1. On July 29, 2014, the court granted Plaintiff's motion to dismiss, without prejudice, the following defendants: John Wood Group, P.L.C.; Wood Group, U.S.A., Inc.; and Wood Group Mustang, Inc. (R. Doc. 15).
2. The Outer Continental Shelf is defined to include all submerged lands lying seaward and three miles outside state waters, "and of which the subsoil and seabed appertain to the United States and are subject to its jurisdiction and control." 43 U.S.C. §§ 1331(a), 1301(a).

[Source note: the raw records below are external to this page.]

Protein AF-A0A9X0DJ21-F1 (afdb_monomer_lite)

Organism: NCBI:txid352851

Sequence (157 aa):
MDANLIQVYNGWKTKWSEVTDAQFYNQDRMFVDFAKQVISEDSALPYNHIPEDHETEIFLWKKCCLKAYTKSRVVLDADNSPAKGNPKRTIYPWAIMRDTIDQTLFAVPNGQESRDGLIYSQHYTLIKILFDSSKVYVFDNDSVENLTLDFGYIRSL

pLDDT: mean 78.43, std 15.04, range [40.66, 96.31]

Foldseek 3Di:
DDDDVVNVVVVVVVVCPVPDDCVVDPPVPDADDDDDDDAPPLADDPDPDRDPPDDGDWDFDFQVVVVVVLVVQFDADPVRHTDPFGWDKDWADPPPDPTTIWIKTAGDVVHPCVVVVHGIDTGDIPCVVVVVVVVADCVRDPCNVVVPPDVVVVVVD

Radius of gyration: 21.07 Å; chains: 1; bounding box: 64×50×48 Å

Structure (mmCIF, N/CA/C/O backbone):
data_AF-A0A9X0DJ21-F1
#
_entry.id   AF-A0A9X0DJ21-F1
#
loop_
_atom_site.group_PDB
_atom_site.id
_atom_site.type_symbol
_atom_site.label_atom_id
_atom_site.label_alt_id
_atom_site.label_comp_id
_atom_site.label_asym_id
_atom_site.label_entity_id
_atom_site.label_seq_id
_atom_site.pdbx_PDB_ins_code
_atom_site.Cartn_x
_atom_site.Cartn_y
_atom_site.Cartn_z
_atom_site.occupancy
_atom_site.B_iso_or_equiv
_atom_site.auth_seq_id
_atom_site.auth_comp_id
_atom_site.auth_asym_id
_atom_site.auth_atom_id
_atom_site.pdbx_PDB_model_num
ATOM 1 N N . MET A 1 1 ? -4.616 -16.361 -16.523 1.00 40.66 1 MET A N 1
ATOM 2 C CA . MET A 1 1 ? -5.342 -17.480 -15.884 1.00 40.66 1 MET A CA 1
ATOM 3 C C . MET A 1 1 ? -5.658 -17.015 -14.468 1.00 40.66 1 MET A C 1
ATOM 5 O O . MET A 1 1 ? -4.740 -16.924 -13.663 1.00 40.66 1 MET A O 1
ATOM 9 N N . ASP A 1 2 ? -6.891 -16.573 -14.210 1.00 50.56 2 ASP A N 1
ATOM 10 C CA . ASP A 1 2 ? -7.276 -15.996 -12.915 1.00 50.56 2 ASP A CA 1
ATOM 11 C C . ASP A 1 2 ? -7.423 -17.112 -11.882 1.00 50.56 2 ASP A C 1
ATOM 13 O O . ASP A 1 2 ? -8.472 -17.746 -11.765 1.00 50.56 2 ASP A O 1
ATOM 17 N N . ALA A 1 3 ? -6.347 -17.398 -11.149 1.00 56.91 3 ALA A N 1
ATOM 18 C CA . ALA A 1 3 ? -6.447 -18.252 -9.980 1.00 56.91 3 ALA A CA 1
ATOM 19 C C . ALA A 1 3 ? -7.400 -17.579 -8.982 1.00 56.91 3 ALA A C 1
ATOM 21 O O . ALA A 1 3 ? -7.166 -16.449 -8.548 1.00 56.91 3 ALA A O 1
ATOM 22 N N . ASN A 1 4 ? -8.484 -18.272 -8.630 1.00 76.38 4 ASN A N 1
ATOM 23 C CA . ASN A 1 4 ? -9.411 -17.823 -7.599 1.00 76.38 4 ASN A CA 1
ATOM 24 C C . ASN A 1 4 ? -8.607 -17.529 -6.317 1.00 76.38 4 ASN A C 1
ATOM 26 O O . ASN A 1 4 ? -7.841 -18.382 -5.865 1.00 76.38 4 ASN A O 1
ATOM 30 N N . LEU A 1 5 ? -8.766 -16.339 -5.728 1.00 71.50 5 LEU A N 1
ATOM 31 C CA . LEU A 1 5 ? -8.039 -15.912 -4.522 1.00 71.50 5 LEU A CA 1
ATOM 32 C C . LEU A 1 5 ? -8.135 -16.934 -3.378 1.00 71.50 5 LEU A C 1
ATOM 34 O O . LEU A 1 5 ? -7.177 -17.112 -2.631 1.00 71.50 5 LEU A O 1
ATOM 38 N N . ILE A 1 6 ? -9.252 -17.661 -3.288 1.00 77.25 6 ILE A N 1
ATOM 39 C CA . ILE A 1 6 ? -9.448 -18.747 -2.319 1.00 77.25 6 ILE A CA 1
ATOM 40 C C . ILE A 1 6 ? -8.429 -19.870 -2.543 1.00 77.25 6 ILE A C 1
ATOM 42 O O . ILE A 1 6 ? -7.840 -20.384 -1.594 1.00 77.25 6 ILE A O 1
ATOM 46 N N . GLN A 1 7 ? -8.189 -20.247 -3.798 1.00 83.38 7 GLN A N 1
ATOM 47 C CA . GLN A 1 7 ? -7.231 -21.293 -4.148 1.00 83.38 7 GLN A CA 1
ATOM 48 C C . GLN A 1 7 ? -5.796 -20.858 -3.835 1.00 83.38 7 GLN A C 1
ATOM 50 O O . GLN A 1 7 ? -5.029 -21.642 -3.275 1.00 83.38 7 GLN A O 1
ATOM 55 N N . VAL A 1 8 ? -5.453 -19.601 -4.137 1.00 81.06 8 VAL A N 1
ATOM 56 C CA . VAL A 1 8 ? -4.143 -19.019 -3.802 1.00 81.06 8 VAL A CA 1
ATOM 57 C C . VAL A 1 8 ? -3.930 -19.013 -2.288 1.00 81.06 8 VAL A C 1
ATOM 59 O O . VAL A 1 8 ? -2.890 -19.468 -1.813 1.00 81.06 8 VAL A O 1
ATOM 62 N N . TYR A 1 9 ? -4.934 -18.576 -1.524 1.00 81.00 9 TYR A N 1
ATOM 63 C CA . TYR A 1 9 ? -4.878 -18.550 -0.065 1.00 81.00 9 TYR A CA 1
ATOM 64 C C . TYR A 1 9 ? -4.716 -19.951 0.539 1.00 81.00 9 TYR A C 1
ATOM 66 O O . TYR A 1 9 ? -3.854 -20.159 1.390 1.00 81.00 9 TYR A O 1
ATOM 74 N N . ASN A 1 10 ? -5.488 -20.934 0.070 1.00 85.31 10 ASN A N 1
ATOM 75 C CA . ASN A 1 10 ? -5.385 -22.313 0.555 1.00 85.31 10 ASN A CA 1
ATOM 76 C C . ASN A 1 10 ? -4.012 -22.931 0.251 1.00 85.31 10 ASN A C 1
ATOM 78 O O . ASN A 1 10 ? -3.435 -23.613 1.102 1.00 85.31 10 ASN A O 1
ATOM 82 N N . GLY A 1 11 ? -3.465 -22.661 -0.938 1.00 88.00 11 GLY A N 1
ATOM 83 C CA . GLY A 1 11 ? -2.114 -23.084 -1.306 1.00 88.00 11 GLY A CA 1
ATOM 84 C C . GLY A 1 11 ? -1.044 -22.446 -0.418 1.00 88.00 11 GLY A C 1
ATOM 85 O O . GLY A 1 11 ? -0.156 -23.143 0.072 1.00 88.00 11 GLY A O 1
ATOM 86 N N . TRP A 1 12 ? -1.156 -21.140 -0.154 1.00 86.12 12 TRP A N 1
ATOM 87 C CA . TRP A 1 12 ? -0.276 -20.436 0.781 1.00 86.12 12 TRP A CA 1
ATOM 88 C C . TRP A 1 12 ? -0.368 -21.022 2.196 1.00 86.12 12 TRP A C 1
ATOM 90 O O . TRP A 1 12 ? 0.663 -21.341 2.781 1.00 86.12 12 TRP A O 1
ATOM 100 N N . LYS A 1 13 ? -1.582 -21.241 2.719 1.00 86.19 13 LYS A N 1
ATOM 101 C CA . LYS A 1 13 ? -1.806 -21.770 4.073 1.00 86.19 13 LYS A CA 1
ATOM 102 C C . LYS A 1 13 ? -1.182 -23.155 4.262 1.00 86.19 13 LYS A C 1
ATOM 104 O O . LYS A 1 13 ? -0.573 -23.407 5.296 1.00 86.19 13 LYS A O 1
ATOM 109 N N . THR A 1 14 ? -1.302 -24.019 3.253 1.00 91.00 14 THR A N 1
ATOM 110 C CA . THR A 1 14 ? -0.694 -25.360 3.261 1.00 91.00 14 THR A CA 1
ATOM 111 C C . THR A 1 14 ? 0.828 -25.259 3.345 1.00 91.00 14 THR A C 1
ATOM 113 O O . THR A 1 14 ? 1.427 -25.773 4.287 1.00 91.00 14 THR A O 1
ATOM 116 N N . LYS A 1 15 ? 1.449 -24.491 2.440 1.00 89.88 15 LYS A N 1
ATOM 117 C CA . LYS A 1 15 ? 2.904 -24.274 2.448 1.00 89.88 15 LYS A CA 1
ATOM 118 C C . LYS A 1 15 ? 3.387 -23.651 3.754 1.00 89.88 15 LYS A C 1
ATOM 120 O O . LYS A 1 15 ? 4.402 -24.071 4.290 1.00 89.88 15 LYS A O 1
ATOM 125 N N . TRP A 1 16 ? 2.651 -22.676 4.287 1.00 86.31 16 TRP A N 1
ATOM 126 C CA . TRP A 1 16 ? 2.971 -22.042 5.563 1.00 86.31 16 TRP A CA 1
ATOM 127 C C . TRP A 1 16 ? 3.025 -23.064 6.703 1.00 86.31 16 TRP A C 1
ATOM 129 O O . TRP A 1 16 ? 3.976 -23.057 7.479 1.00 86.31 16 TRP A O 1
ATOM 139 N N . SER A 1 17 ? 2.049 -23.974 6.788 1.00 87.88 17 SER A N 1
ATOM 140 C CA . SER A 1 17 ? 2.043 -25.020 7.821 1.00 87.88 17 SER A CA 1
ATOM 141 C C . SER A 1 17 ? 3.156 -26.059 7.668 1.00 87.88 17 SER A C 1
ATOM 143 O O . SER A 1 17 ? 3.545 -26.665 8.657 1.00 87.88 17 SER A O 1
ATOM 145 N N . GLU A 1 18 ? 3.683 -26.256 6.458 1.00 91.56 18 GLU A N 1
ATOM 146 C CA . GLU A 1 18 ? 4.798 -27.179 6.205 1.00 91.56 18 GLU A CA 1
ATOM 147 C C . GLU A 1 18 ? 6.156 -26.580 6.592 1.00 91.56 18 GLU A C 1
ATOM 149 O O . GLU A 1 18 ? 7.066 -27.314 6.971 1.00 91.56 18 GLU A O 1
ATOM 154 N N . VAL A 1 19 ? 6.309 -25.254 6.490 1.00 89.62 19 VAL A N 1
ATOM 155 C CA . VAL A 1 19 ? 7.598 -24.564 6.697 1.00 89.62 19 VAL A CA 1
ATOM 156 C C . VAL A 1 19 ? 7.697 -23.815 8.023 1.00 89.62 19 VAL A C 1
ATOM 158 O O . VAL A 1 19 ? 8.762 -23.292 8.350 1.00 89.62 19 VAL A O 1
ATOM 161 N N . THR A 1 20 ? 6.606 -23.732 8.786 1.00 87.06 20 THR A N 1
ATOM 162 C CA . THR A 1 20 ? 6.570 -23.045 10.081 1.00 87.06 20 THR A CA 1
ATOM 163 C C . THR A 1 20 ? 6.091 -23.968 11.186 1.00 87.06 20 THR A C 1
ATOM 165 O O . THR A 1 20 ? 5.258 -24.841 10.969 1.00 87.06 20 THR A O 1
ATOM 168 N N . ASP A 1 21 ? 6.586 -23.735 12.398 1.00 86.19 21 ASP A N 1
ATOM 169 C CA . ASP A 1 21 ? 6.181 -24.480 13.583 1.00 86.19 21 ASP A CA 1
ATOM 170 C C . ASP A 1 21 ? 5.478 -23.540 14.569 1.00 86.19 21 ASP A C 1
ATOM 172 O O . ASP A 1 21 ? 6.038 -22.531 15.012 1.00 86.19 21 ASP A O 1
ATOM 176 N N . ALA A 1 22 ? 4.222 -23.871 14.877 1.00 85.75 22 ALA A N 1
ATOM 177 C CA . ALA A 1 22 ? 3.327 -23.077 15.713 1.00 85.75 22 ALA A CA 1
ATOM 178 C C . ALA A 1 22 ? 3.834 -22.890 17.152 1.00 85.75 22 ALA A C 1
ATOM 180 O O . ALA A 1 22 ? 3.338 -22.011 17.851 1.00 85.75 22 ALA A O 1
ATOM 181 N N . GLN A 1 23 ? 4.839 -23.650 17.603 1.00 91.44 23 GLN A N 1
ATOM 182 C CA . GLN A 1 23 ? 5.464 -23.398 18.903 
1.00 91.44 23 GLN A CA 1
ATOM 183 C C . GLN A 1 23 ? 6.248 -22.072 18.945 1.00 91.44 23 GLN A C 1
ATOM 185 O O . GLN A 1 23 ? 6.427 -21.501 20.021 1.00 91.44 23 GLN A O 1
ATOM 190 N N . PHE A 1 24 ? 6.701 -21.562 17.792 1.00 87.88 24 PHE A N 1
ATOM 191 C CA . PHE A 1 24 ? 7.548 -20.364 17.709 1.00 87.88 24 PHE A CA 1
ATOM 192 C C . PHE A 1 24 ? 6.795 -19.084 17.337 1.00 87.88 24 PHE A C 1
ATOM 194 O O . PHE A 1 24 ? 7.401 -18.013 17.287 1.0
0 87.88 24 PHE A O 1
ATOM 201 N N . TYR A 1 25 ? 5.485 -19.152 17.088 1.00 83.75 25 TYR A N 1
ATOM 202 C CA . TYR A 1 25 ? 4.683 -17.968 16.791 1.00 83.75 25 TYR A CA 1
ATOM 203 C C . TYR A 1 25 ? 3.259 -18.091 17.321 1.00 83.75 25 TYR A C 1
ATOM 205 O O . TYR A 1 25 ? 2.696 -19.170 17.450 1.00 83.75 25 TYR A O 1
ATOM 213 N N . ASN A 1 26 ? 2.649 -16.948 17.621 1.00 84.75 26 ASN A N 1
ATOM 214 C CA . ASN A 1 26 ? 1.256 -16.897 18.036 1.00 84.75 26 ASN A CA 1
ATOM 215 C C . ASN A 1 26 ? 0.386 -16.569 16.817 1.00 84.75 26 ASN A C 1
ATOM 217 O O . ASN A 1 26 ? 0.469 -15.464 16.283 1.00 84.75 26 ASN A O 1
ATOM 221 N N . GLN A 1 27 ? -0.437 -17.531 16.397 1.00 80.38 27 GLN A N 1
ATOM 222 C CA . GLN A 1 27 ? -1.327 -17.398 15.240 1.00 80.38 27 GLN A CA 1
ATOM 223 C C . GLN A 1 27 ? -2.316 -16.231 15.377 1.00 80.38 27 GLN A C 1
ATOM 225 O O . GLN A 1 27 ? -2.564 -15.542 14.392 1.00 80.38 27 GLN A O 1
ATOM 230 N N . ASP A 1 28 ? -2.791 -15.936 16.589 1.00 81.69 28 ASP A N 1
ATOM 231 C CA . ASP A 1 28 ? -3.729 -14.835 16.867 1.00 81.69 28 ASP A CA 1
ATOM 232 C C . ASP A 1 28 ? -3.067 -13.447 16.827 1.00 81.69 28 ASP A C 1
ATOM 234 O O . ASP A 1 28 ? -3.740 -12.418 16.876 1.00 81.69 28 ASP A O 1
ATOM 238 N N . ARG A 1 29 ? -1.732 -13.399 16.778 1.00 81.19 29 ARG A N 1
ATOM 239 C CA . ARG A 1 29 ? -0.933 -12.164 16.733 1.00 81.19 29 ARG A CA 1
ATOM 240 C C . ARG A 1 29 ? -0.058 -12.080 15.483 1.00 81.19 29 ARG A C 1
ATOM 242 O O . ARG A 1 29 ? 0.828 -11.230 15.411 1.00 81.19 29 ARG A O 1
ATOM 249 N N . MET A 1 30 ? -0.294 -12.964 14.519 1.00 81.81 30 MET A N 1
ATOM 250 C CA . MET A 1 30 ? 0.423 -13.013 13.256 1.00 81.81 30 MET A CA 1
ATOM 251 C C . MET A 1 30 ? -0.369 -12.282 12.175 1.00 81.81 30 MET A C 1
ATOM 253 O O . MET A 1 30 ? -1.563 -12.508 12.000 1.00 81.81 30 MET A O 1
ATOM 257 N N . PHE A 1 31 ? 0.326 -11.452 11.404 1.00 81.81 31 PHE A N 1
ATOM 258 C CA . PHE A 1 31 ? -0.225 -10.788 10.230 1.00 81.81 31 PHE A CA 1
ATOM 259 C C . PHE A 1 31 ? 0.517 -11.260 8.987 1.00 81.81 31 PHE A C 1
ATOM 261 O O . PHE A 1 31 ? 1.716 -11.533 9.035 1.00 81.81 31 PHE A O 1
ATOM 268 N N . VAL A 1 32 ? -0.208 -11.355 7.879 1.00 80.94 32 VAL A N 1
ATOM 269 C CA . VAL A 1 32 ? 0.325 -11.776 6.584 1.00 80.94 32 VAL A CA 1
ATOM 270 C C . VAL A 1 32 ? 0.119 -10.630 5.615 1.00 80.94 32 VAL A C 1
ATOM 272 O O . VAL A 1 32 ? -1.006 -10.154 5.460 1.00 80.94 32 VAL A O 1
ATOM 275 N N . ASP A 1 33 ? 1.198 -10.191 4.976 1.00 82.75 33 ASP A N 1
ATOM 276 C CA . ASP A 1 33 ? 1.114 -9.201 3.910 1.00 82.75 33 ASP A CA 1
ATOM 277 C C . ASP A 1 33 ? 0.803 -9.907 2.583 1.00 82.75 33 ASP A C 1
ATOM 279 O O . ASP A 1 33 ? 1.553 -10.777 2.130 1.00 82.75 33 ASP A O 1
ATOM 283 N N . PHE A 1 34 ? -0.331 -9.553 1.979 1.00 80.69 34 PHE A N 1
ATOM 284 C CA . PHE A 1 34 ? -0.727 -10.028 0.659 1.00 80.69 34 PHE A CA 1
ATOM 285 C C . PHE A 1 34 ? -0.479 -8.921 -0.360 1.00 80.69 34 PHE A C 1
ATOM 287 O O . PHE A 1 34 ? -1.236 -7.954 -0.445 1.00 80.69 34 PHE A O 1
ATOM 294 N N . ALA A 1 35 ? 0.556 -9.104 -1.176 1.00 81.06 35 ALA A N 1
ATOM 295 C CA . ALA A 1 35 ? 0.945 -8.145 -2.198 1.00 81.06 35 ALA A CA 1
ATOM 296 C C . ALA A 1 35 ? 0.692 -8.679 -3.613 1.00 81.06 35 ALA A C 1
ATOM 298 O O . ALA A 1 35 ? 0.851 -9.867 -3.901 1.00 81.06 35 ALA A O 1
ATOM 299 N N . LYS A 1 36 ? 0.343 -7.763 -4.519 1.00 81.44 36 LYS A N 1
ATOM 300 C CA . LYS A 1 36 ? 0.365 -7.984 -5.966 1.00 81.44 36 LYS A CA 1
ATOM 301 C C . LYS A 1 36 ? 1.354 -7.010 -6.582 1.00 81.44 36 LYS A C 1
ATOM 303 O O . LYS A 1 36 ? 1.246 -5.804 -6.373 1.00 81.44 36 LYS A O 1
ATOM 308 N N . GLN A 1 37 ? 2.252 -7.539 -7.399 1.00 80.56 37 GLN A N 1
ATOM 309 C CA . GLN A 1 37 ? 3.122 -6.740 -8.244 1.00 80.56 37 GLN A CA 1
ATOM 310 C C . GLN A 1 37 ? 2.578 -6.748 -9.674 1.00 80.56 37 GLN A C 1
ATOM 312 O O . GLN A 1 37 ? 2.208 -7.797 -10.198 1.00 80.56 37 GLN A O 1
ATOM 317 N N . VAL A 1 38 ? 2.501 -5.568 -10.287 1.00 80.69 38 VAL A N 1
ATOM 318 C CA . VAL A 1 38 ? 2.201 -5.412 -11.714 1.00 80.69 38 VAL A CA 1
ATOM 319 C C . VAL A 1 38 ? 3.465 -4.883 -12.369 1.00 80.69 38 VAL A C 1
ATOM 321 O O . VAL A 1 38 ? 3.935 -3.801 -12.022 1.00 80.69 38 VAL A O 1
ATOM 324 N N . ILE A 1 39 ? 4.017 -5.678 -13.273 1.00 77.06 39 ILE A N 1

3. See Bartman v. Burrece, No. 14-cv-80, 2014 WL 4096226 (D. Alaska Aug. 18, 2014); Gregoire v. Enter. Marine Servs., LLC, No. 14-cv-840, ___ F. Supp. 2d ___, 2014 WL 3866589, (E.D. La. Aug. 6, 2014); Grasshopper Oysters, Inc. v. Great Lakes Dredge & Dock, LLC, No. 14-cv-934, 2014 WL 3796150 (E.D. La. July 29, 2014); Cassidy v. Murray, No. 14-1204, ___ F. Supp. 2d ___, 2014 WL 3723877 (D. Md. July 24, 2014); Porter v. Great Am. Ins. Co., No. 13-cv-3069, 2014 WL 3385148 (W.D. La. July 9, 2014); Figueroa v. Marine Inspection Servs., ___ F. Supp. 2d. ___, No. 14-cv-140, 2014 WL 2958597 (S.D. Tex. July 1, 2014); In re Foss Mar. Co., No. 12-00021, ___ F. Supp. 2d ___, 2014 WL 2930860, (W.D. Ky. June 27, 2014); Alexander v. Seago Consulting, LLC, No. 14-cv-1292, 2014 WL 2960419 (S.D. Tex. June 23, 2014); Pierce v. Parker Towing Co., Inc., No. 14-cv-73, 2014 WL 2569132 (S.D. Ala. June 9, 2014); Gabriles v. Chevron USA, Inc., No. 14-cv-669, 2014 WL 2567101 (W.D. La. June 6, 2014); Perrier v. Shell Oil Co., No. 14-cv-490, 2014 WL 2155258 (E.D. La. May 22, 2014); Rogers v. BBC Charting America, LLC, No. 13-cv-3741, 2014 WL 819400 (S.D. Tex. Mar. 3, 2014); Coronel v. AK Victory, No. C13-cv-2304, 2014 WL 820270 (W.D. Wash. Feb. 28, 2014); see also David W. Robertson & Michael F. Sturley, Recent Developments in Admiralty and Maritime Law at the National Level and in the Fifth and Eleventh Circuits, 38 Tul. Mar. L.J. 419, 477-78 (2014) ("The statutory-language exegesis in Ryan is thorough and careful, but we think the judge's conclusion that Romero (probably through congressional inadvertence) has become a dead letter seems too radical to be acceptable. We do not believe the Fifth Circuit will agree with the Ryan court.").